RefSeq has greater utility because it provides linked records between the genomic DNA, the mRNA transcript (and cDNA record), and the translated protein. It would seem that locating a non-synonymous mutation should take just a few clicks.

An Arcane Nomenclature System

Okay, I admit, arcane is a bit harsh, but it is time to update our nomenclature system. The Human Genome Variation Society (HGVS) provides the guidelines that are currently considered the best practice in naming sequence variants. They rely on coding DNA (cDNA) and essentially number the cDNA beginning with 1 for the first Adenine in the initiation (ATG) codon. There are obvious drawbacks to using cDNA, the most important being lack of numerical assignments for intronic nucleotides.

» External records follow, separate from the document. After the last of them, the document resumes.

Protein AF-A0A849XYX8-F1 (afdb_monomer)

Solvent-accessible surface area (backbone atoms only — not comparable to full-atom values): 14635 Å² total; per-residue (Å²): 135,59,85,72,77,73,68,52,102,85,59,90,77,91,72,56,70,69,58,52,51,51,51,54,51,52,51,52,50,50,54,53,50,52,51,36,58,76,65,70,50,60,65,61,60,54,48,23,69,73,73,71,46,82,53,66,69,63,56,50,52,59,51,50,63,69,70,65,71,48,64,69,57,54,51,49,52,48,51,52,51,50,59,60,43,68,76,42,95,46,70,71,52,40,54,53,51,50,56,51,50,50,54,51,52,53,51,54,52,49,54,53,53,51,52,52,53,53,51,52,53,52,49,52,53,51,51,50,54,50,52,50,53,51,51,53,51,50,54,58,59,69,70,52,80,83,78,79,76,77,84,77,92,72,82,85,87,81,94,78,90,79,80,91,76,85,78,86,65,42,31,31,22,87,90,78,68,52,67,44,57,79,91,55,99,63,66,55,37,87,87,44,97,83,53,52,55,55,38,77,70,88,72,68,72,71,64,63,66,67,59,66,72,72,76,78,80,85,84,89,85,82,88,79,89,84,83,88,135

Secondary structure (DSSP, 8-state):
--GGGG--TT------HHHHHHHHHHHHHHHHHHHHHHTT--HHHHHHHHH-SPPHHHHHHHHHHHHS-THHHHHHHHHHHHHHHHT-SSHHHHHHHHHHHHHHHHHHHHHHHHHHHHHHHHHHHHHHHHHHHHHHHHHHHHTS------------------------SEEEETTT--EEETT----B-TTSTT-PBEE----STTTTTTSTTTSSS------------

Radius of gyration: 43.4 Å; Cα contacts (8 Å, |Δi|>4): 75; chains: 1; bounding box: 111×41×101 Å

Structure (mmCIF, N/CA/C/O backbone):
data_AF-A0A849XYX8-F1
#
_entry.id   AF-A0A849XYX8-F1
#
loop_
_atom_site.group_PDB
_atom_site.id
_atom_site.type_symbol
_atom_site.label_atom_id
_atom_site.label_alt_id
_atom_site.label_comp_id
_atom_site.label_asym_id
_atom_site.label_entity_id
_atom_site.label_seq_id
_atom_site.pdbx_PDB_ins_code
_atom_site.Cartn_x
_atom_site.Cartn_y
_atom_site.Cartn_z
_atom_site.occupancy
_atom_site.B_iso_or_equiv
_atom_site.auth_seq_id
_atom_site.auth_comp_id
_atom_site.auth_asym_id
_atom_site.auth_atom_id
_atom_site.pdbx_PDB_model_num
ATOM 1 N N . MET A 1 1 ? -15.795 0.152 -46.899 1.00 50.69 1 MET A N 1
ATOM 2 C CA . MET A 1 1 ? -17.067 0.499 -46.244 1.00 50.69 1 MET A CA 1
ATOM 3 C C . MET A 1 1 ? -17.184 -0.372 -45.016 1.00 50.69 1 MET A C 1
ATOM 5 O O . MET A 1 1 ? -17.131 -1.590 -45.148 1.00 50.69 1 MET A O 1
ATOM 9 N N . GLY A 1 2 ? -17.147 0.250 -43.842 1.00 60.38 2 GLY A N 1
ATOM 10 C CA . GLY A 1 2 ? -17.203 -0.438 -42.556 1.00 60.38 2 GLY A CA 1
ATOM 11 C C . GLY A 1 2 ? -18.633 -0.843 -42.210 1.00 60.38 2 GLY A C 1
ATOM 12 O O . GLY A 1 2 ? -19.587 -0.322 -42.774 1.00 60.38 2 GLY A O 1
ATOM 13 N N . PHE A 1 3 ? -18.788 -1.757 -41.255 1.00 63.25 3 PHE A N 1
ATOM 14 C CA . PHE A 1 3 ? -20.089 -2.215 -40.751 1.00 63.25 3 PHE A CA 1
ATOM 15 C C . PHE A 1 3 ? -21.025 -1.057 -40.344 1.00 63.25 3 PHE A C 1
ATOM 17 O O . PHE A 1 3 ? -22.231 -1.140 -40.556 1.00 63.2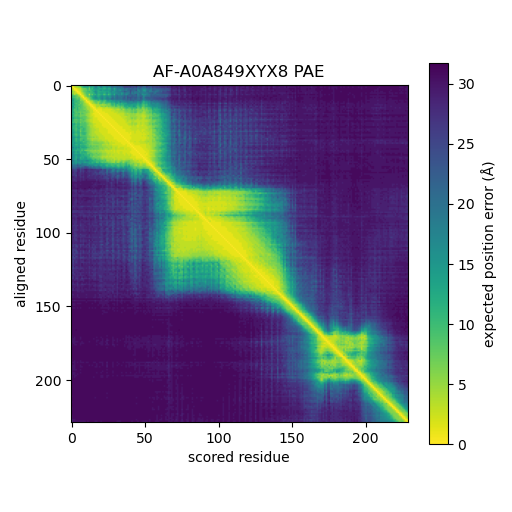5 3 PHE A O 1
ATOM 24 N N . MET A 1 4 ? -20.466 0.052 -39.842 1.00 63.47 4 MET A N 1
ATOM 25 C CA . MET A 1 4 ? -21.217 1.251 -39.450 1.00 63.47 4 MET A CA 1
ATOM 26 C C . MET A 1 4 ? -21.802 2.046 -40.629 1.00 63.47 4 MET A C 1
ATOM 28 O O . MET A 1 4 ? -22.794 2.742 -40.437 1.00 63.47 4 MET A O 1
ATOM 32 N N . ASP A 1 5 ? -21.257 1.909 -41.844 1.00 65.94 5 ASP A N 1
ATOM 33 C CA . ASP A 1 5 ? -21.723 2.652 -43.029 1.00 65.94 5 ASP A CA 1
ATOM 34 C C . ASP A 1 5 ? -23.081 2.138 -43.555 1.00 65.94 5 ASP A C 1
ATOM 36 O O . ASP A 1 5 ? -23.709 2.786 -44.390 1.00 65.94 5 ASP A O 1
ATOM 40 N N . ASN A 1 6 ? -23.543 0.977 -43.070 1.00 61.75 6 ASN A N 1
ATOM 41 C CA . ASN A 1 6 ? -24.802 0.345 -43.481 1.00 61.75 6 ASN A CA 1
ATOM 42 C C . ASN A 1 6 ? -26.009 0.737 -42.609 1.00 61.75 6 ASN A C 1
ATOM 44 O O . ASN A 1 6 ? -27.140 0.379 -42.941 1.00 61.75 6 ASN A O 1
ATOM 48 N N . PHE A 1 7 ? -25.802 1.462 -41.505 1.00 63.47 7 PHE A N 1
ATOM 49 C CA . PHE A 1 7 ? -26.890 1.910 -40.636 1.00 63.47 7 PHE A CA 1
ATOM 50 C C . PHE A 1 7 ? -27.395 3.278 -41.103 1.00 63.47 7 PHE A C 1
ATOM 52 O O . PHE A 1 7 ? -26.789 4.312 -40.837 1.00 63.47 7 PHE A O 1
ATOM 59 N N . THR A 1 8 ? -28.524 3.286 -41.811 1.00 66.50 8 THR A N 1
ATOM 60 C CA . THR A 1 8 ? -29.312 4.504 -42.063 1.00 66.50 8 THR A CA 1
ATOM 61 C C . THR A 1 8 ? -30.399 4.629 -40.995 1.00 66.50 8 THR A C 1
ATOM 63 O O . THR A 1 8 ? -30.882 3.618 -40.491 1.00 66.50 8 THR A O 1
ATOM 66 N N . THR A 1 9 ? -30.785 5.856 -40.631 1.00 63.03 9 THR A N 1
ATOM 67 C CA . THR A 1 9 ? -31.657 6.146 -39.470 1.00 63.03 9 THR A CA 1
ATOM 68 C C . THR A 1 9 ? -33.035 5.473 -39.500 1.00 63.03 9 THR A C 1
ATOM 70 O O . THR A 1 9 ? -33.628 5.327 -38.440 1.00 63.03 9 THR A O 1
ATOM 73 N N . ASP A 1 10 ? -33.510 5.027 -40.668 1.00 59.56 10 ASP A N 1
ATOM 74 C CA . ASP A 1 10 ? -34.811 4.357 -40.859 1.00 59.56 10 ASP A CA 1
ATOM 75 C C . ASP A 1 10 ? -34.713 3.022 -41.638 1.00 59.56 10 ASP A C 1
ATOM 77 O O . ASP A 1 10 ? -35.715 2.484 -42.112 1.00 59.56 10 ASP A O 1
ATOM 81 N N . GLY A 1 11 ? -33.507 2.469 -41.818 1.00 65.12 11 GLY A N 1
ATOM 82 C CA . GLY A 1 11 ? -33.301 1.238 -42.589 1.00 65.12 11 GLY A CA 1
ATOM 83 C C . GLY A 1 11 ? -33.479 -0.028 -41.748 1.00 65.12 11 GLY A C 1
ATOM 84 O O . GLY A 1 11 ? -32.816 -0.193 -40.727 1.00 65.12 11 GLY A O 1
ATOM 85 N N . MET A 1 12 ? -34.318 -0.972 -42.193 1.00 65.31 12 MET A N 1
ATOM 86 C CA . MET A 1 12 ? -34.288 -2.336 -41.649 1.00 65.31 12 MET A CA 1
ATOM 87 C C . MET A 1 12 ? -32.987 -3.024 -42.079 1.00 65.31 12 MET A C 1
ATOM 89 O O . MET A 1 12 ? -32.720 -3.161 -43.272 1.00 65.31 12 MET A O 1
ATOM 93 N N . VAL A 1 13 ? -32.184 -3.453 -41.102 1.00 70.50 13 VAL A N 1
ATOM 94 C CA . VAL A 1 13 ? -30.916 -4.159 -41.328 1.00 70.50 13 VAL A CA 1
ATOM 95 C C . VAL A 1 13 ? -31.123 -5.646 -41.065 1.00 70.50 13 VAL A C 1
ATOM 97 O O . VAL A 1 13 ? -31.354 -6.061 -39.928 1.00 70.50 13 VAL A O 1
ATOM 100 N N . GLU A 1 14 ? -31.027 -6.461 -42.114 1.00 76.25 14 GLU A N 1
ATOM 101 C CA . GLU A 1 14 ? -30.916 -7.911 -41.961 1.00 76.25 14 GLU A CA 1
ATOM 102 C C . GLU A 1 14 ? -29.496 -8.260 -41.506 1.00 76.25 14 GLU A C 1
ATOM 104 O O . GLU A 1 14 ? -28.515 -7.942 -42.177 1.00 76.25 14 GLU A O 1
ATOM 109 N N . MET A 1 15 ? -29.380 -8.912 -40.349 1.00 77.69 15 MET A N 1
ATOM 110 C CA . MET A 1 15 ? -28.098 -9.274 -39.747 1.00 77.69 15 MET A CA 1
ATOM 111 C C . MET A 1 15 ? -28.121 -10.730 -39.283 1.00 77.69 15 MET A C 1
ATOM 113 O O . MET A 1 15 ? -29.162 -11.254 -38.875 1.00 77.69 15 MET A O 1
ATOM 117 N N . LYS A 1 16 ? -26.967 -11.409 -39.323 1.00 87.50 16 LYS A N 1
ATOM 118 C CA . LYS A 1 16 ? -26.873 -12.774 -38.797 1.00 87.50 16 LYS A CA 1
ATOM 119 C C . LYS A 1 16 ? -27.077 -12.758 -37.286 1.00 87.50 16 LYS A C 1
ATOM 121 O O . LYS A 1 16 ? -26.573 -11.890 -36.580 1.00 87.50 16 LYS A O 1
ATOM 126 N N . HIS A 1 17 ? -27.744 -13.781 -36.763 1.00 84.62 17 HIS A N 1
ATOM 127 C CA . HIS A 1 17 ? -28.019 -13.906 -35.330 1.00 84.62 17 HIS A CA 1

More and more intronic mutations are being found to account for deleterious phenotypes. Yet, the original (deprecated) system for naming intron variants looks something like this: IVS3+22G>A (interpretation: the G 22 basepairs from the beginning of intron 3 is changed to an A). There always seems to be some ambiguity when I come across mutations described this way: we can also write IVS3-98G>A (the G 98 basepairs from the end of intron 3 is changed to an A).

More recently, it has been recommend to describe intronic mutations according to the closest possible cDNA location. Our mutation above might now be described as c.195+22G>A (cDNA nucleotide 195 is the last nucleotide found on exon 3 (which immediately precedes intron 3). Or, we might write it as c.196-98G>A.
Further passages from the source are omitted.